An innovative machine learning model for short term weather prediction based on radar data
Andrei Mihai - Teaching Assistant @ Computer Science, UBB
9th November, 17:30-18:00
This presentation introduces the innovative AutoNowP machine learning model for short-term weather prediction. Also known as nowcasting, short-term weather forecasts are focused on extreme weather events that represent a danger to life and property. The proposed model employs data obtained from WSR-98D meteorological radars deployed in Romania and predicts the values of future radar products such as reflectivity or wind speed using two auto encoders. This is done as a classification, meaning that, for a specific location, it is predicted if the radar value at that location will be higher or lower than a certain threshold. We introduce short-term weather forecasting focused on extreme meteorological phenomena and present the radar data set as well as the data preprocessing required for using the model.

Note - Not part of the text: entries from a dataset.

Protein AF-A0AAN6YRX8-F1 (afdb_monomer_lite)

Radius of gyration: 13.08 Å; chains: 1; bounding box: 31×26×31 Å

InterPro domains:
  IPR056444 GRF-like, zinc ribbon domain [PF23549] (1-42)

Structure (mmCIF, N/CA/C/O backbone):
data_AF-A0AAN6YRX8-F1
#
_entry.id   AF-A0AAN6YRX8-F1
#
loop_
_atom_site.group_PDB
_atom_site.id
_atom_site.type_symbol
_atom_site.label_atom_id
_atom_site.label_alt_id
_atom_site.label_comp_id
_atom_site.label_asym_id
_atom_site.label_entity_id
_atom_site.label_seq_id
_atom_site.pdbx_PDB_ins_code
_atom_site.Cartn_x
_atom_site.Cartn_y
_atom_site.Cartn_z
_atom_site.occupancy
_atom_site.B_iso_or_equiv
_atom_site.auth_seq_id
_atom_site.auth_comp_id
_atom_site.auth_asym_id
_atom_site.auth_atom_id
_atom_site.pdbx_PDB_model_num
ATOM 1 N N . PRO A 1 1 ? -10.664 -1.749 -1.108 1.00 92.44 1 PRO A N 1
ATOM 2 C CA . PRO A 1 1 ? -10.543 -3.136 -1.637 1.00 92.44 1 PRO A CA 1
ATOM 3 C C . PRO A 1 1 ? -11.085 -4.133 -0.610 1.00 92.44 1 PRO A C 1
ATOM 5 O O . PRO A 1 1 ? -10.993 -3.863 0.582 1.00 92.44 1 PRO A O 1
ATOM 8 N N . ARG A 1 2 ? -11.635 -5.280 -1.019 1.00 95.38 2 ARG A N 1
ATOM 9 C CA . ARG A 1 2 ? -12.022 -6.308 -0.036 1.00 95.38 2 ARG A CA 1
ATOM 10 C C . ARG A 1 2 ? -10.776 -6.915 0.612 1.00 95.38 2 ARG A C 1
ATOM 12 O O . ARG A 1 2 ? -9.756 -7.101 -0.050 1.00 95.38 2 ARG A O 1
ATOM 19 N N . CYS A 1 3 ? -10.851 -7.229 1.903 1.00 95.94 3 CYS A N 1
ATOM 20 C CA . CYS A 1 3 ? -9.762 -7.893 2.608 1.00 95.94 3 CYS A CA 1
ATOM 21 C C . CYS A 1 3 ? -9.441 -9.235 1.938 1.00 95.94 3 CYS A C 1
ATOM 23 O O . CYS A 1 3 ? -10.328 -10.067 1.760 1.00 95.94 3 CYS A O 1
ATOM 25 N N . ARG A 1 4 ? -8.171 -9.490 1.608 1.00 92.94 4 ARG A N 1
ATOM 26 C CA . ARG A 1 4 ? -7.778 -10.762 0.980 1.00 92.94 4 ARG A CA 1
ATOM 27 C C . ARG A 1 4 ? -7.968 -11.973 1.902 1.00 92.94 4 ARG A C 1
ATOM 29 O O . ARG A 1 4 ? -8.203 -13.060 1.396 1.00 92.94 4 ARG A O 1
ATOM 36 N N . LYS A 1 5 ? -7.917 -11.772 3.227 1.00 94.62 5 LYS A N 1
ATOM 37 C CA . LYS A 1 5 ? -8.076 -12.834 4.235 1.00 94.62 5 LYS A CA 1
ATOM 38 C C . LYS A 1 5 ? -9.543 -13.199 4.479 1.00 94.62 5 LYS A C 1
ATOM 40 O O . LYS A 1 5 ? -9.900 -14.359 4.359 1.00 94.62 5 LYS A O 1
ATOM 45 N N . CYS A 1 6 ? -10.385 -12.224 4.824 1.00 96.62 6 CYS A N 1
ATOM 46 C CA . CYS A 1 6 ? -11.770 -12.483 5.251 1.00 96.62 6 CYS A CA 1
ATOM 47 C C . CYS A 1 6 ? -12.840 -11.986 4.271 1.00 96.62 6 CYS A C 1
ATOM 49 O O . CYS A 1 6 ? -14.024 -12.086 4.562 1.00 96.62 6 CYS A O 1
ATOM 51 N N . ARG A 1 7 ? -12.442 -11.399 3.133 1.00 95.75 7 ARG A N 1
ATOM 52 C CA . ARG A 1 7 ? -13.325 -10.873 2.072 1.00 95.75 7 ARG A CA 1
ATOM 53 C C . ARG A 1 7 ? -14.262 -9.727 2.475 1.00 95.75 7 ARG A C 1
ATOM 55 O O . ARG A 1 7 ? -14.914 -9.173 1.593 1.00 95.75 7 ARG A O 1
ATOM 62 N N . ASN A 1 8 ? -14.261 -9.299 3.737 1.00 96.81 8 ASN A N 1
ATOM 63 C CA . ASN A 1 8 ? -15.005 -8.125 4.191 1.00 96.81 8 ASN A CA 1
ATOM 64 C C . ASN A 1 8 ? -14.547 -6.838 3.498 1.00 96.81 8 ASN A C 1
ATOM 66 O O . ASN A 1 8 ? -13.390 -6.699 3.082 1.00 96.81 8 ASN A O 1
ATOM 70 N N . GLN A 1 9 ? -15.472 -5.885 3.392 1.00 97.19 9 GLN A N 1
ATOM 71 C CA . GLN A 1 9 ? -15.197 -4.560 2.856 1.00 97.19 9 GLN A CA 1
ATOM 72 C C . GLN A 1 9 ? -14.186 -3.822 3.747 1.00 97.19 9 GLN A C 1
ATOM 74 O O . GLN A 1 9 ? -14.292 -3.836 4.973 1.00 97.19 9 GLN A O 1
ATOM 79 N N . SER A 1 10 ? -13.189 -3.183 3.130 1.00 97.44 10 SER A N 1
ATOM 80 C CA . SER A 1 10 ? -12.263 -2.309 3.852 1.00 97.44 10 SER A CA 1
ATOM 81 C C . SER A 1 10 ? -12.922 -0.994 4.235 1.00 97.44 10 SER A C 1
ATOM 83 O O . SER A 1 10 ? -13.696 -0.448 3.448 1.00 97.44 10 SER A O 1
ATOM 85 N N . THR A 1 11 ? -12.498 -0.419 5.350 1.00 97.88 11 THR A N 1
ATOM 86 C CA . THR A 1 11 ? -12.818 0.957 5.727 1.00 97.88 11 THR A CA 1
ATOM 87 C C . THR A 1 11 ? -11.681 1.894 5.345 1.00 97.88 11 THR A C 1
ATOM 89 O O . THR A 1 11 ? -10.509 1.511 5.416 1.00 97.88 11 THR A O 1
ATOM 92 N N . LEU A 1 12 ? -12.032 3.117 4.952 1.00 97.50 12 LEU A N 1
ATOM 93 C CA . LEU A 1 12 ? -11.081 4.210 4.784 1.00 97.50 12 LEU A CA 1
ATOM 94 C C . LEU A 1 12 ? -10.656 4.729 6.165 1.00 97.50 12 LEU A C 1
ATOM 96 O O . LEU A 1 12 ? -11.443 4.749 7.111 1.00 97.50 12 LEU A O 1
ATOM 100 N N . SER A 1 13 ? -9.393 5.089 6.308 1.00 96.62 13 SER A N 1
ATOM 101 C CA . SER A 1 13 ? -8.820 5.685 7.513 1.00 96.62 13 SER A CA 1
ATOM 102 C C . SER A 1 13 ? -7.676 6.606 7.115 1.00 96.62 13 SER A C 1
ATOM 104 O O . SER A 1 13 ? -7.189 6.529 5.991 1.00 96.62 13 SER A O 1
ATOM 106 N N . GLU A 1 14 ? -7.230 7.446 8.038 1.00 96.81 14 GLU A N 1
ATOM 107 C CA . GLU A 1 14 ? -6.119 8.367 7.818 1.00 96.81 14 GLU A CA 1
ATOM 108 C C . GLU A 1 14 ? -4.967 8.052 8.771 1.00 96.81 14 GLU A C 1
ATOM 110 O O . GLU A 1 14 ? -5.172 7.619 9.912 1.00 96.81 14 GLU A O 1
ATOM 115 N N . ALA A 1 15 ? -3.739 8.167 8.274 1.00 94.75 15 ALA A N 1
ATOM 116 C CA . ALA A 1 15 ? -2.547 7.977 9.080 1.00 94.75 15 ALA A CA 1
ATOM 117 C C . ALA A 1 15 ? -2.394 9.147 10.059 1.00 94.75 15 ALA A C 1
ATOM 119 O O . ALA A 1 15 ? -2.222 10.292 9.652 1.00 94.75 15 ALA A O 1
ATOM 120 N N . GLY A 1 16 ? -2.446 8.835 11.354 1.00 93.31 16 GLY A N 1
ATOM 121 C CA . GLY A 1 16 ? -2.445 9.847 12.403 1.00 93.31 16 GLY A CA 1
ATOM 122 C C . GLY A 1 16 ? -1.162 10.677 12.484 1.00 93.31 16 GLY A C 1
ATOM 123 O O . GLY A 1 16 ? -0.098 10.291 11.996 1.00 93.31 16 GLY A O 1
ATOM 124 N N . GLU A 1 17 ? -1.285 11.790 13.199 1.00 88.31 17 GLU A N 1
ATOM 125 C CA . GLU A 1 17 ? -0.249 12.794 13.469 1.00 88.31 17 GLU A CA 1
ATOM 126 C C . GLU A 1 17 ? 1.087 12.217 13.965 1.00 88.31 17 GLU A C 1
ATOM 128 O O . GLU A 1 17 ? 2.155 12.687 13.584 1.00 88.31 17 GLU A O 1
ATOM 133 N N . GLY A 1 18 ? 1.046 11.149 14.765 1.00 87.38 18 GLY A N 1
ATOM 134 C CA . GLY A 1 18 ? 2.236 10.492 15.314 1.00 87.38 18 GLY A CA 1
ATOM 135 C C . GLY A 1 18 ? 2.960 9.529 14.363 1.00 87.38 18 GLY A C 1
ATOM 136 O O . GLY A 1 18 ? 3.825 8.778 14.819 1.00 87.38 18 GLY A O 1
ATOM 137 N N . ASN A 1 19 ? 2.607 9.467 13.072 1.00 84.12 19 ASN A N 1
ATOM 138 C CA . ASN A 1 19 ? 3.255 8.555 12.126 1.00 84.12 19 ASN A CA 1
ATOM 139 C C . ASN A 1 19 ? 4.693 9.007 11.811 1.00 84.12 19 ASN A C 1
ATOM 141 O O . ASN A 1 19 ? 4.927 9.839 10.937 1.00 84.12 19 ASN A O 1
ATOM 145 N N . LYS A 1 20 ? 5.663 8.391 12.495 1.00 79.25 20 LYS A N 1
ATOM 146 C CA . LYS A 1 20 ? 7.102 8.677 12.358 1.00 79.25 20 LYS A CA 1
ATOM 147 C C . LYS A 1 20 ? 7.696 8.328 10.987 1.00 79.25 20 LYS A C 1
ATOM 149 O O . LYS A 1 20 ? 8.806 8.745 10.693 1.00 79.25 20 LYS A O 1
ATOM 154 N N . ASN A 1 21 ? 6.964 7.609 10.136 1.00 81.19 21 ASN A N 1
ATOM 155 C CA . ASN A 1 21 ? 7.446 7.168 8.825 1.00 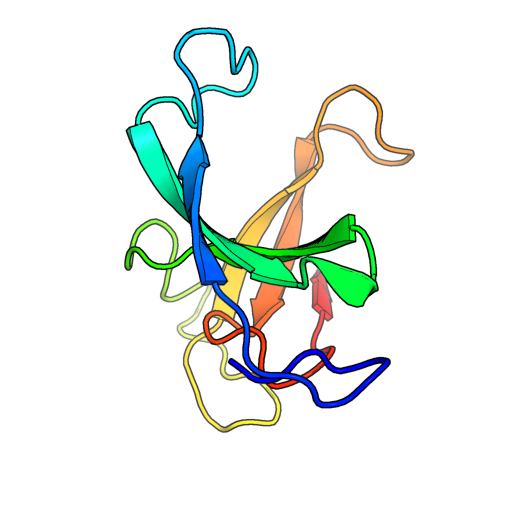81.19 21 ASN A CA 1
ATOM 156 C C . ASN A 1 21 ? 7.122 8.174 7.705 1.00 81.19 21 ASN A C 1
ATOM 158 O O . ASN A 1 21 ? 7.074 7.785 6.541 1.00 81.19 21 ASN A O 1
ATOM 162 N N . GLY A 1 22 ? 6.797 9.429 8.039 1.00 83.50 22 GLY A N 1
ATOM 163 C CA . GLY A 1 22 ? 6.495 10.473 7.051 1.00 83.50 22 GLY A CA 1
ATOM 164 C C . GLY A 1 22 ? 5.178 10.277 6.293 1.00 83.50 22 GLY A C 1
ATOM 165 O O . GLY A 1 22 ? 4.959 10.914 5.271 1.00 83.50 22 GLY A O 1
ATOM 166 N N . ASN A 1 23 ? 4.287 9.405 6.776 1.00 89.31 23 ASN A N 1
ATOM 167 C CA . ASN A 1 23 ? 3.003 9.120 6.123 1.00 89.31 23 ASN A CA 1
ATOM 168 C C . ASN A 1 23 ? 1.820 9.843 6.779 1.00 89.31 23 ASN A C 1
ATOM 170 O O . ASN A 1 23 ? 0.677 9.462 6.547 1.00 89.31 23 ASN A O 1
ATOM 174 N N . LYS A 1 24 ? 2.074 10.837 7.635 1.00 93.25 24 LYS A N 1
ATOM 175 C CA . LYS A 1 24 ? 1.032 11.628 8.304 1.00 93.25 24 LYS A CA 1
ATOM 176 C C . LYS A 1 24 ? 0.017 12.166 7.283 1.00 93.25 24 LYS A C 1
ATOM 178 O O . LYS A 1 24 ? 0.405 12.648 6.223 1.00 93.25 24 LYS A O 1
ATOM 183 N N . GLY A 1 25 ? -1.271 12.072 7.611 1.00 94.69 25 GLY A N 1
ATOM 184 C CA . GLY A 1 25 ? -2.374 12.562 6.778 1.00 94.69 25 GLY A CA 1
ATOM 185 C C . GLY A 1 25 ? -2.679 11.701 5.549 1.00 94.69 25 GLY A C 1
ATOM 186 O O . GLY A 1 25 ? -3.657 11.949 4.850 1.00 94.69 25 GLY A O 1
ATOM 187 N N . ARG A 1 26 ? -1.881 10.661 5.260 1.00 95.50 26 ARG A N 1
ATOM 188 C CA . ARG A 1 26 ? -2.140 9.803 4.100 1.00 95.50 26 ARG A CA 1
ATOM 189 C C . ARG A 1 26 ? -3.347 8.895 4.348 1.00 95.50 26 ARG A C 1
ATOM 191 O O . ARG A 1 26 ? -3.388 8.195 5.371 1.00 95.50 26 ARG A O 1
ATOM 198 N N . PRO A 1 27 ? -4.308 8.828 3.413 1.00 97.12 27 PRO A N 1
ATOM 199 C CA . PRO A 1 27 ? -5.460 7.954 3.544 1.00 97.12 27 PRO A CA 1
ATOM 200 C C . PRO A 1 27 ? -5.097 6.508 3.179 1.00 97.12 27 PRO A C 1
ATOM 202 O O . PRO A 1 27 ? -4.394 6.249 2.202 1.00 97.12 27 PRO A O 1
ATOM 205 N N . TYR A 1 28 ? -5.612 5.532 3.922 1.00 97.06 28 TYR A N 1
ATOM 206 C CA . TYR A 1 28 ? -5.401 4.104 3.681 1.00 97.06 28 TYR A CA 1
ATOM 207 C C . TYR A 1 28 ? -6.657 3.271 3.916 1.00 97.06 28 TYR A C 1
ATOM 209 O O . TYR A 1 28 ? -7.556 3.627 4.675 1.00 97.06 28 TYR A O 1
ATOM 217 N N . TYR A 1 29 ? -6.693 2.105 3.279 1.00 97.69 29 TYR A N 1
ATOM 218 C CA . TYR A 1 29 ? -7.710 1.091 3.492 1.00 97.69 29 TYR A CA 1
ATOM 219 C C . TYR A 1 29 ? -7.237 0.060 4.513 1.00 97.69 29 TYR A C 1
ATOM 221 O O . TYR A 1 29 ? -6.158 -0.524 4.368 1.00 97.69 29 TYR A O 1
ATOM 229 N N . LYS A 1 30 ? -8.082 -0.229 5.505 1.00 97.44 30 LYS A N 1
ATOM 230 C CA . LYS A 1 30 ? -7.866 -1.301 6.486 1.00 97.44 30 LYS A CA 1
ATOM 231 C C . LYS A 1 30 ? -9.083 -2.204 6.618 1.00 97.44 30 LYS A C 1
ATOM 233 O O . LYS A 1 30 ? -10.207 -1.819 6.309 1.00 97.44 30 LYS A O 1
ATOM 238 N N . CYS A 1 31 ? -8.857 -3.426 7.071 1.00 97.81 31 CYS A N 1
ATOM 239 C CA . CYS A 1 31 ? -9.904 -4.369 7.424 1.00 97.81 31 CYS A CA 1
ATOM 240 C C . CYS A 1 31 ? -10.079 -4.391 8.941 1.00 97.81 31 CYS A C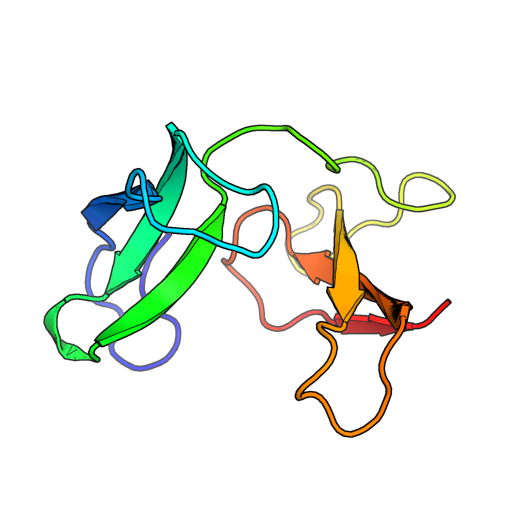 1
ATOM 242 O O . CYS A 1 31 ? -9.275 -5.024 9.623 1.00 97.81 31 CYS A O 1
ATOM 244 N N . ASN A 1 32 ? -11.149 -3.786 9.459 1.00 96.38 32 ASN A N 1
ATOM 245 C CA . ASN A 1 32 ? -11.416 -3.769 10.903 1.00 96.38 32 ASN A CA 1
ATOM 246 C C . ASN A 1 32 ? -11.521 -5.179 11.514 1.00 96.38 32 ASN A C 1
ATOM 248 O O . ASN A 1 32 ? -10.802 -5.427 12.477 1.00 96.38 32 ASN A O 1
ATOM 252 N N . PRO A 1 33 ? -12.264 -6.147 10.928 1.00 97.00 33 PRO A N 1
ATOM 253 C CA . PRO A 1 33 ? -12.346 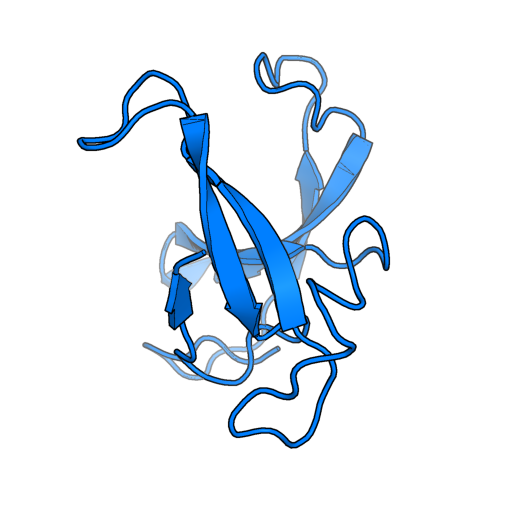-7.499 11.493 1.00 97.00 33 PRO A CA 1
ATOM 254 C C . PRO A 1 33 ? -11.008 -8.238 11.617 1.00 97.00 33 PRO A C 1
ATOM 256 O O . PRO A 1 33 ? -10.880 -9.148 12.425 1.00 97.00 33 PRO A O 1
ATOM 259 N N . CYS A 1 34 ? -10.012 -7.895 10.793 1.00 96.69 34 CYS A N 1
ATOM 260 C CA . CYS A 1 34 ? -8.704 -8.552 10.817 1.00 96.69 34 CYS A CA 1
ATOM 261 C C . CYS A 1 34 ? -7.605 -7.689 11.443 1.00 96.69 34 CYS A C 1
ATOM 263 O O . CYS A 1 34 ? -6.481 -8.165 11.531 1.00 96.69 34 CYS A O 1
ATOM 265 N N . GLY A 1 35 ? -7.878 -6.420 11.763 1.00 94.25 35 GLY A N 1
ATOM 266 C CA . GLY A 1 35 ? -6.850 -5.441 12.134 1.00 94.25 35 GLY A CA 1
ATOM 267 C C . GLY A 1 35 ? -5.811 -5.156 11.039 1.00 94.25 35 GLY A C 1
ATOM 268 O O . GLY A 1 35 ? -4.801 -4.512 11.299 1.00 94.25 35 GLY A O 1
ATOM 269 N N . ASN A 1 36 ? -6.031 -5.626 9.807 1.00 93.00 36 ASN A N 1
ATOM 270 C CA . ASN A 1 36 ? -5.012 -5.606 8.761 1.00 93.00 36 ASN A CA 1
ATOM 271 C C . ASN A 1 36 ? -5.087 -4.333 7.920 1.00 93.00 36 ASN A C 1
ATOM 273 O O . ASN A 1 36 ? -6.129 -4.026 7.335 1.00 93.00 36 ASN A O 1
ATOM 277 N N . TRP A 1 37 ? -3.951 -3.661 7.764 1.00 94.00 37 TRP A N 1
ATOM 278 C CA . TRP A 1 37 ? -3.745 -2.695 6.688 1.00 94.00 37 TRP A CA 1
ATOM 279 C C . TRP A 1 37 ? -3.794 -3.401 5.319 1.00 94.00 37 TRP A C 1
ATOM 281 O O . TRP A 1 37 ? -3.325 -4.534 5.193 1.00 94.00 37 TRP A O 1
ATOM 291 N N . ILE A 1 38 ? -4.378 -2.765 4.296 1.00 95.12 38 ILE A N 1
ATOM 292 C CA . ILE A 1 38 ? -4.523 -3.358 2.952 1.00 95.12 38 ILE A CA 1
ATOM 293 C C . ILE A 1 38 ? -3.693 -2.621 1.901 1.00 95.12 38 ILE A C 1
ATOM 295 O O . ILE A 1 38 ? -2.898 -3.251 1.206 1.00 95.12 38 ILE A O 1
ATOM 299 N N . THR A 1 39 ? -3.941 -1.323 1.725 1.00 95.50 39 THR A N 1
ATOM 300 C CA . THR A 1 39 ? -3.240 -0.466 0.759 1.00 95.50 39 THR A CA 1
ATOM 301 C C . THR A 1 39 ? -3.489 1.005 1.084 1.00 95.50 39 THR A C 1
ATOM 303 O O . THR A 1 39 ? -4.491 1.330 1.724 1.00 95.50 39 THR A O 1
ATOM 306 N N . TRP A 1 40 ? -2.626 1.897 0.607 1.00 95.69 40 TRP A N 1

We show the innovative AutoNowP model and detail its performance when compared to other classical machine learning models.
Computer Science, UBB
I work as a teaching assistant in the Department of Computer Science, Faculty of Mathematics and Computer Science from the Babeș-Bolyai University of Cluj-Napoca, Romania. I received my PhD degree in Computer Science in 2021 focusing on machine learning models for weather nowcasting. My teaching activity covers Fundamentals of Programming, Algorithms and Programming, Object-Oriented Programming, and Data Structures and Algorithms. My main research interests are in the fields of Machine Learning and Computational Intelligence.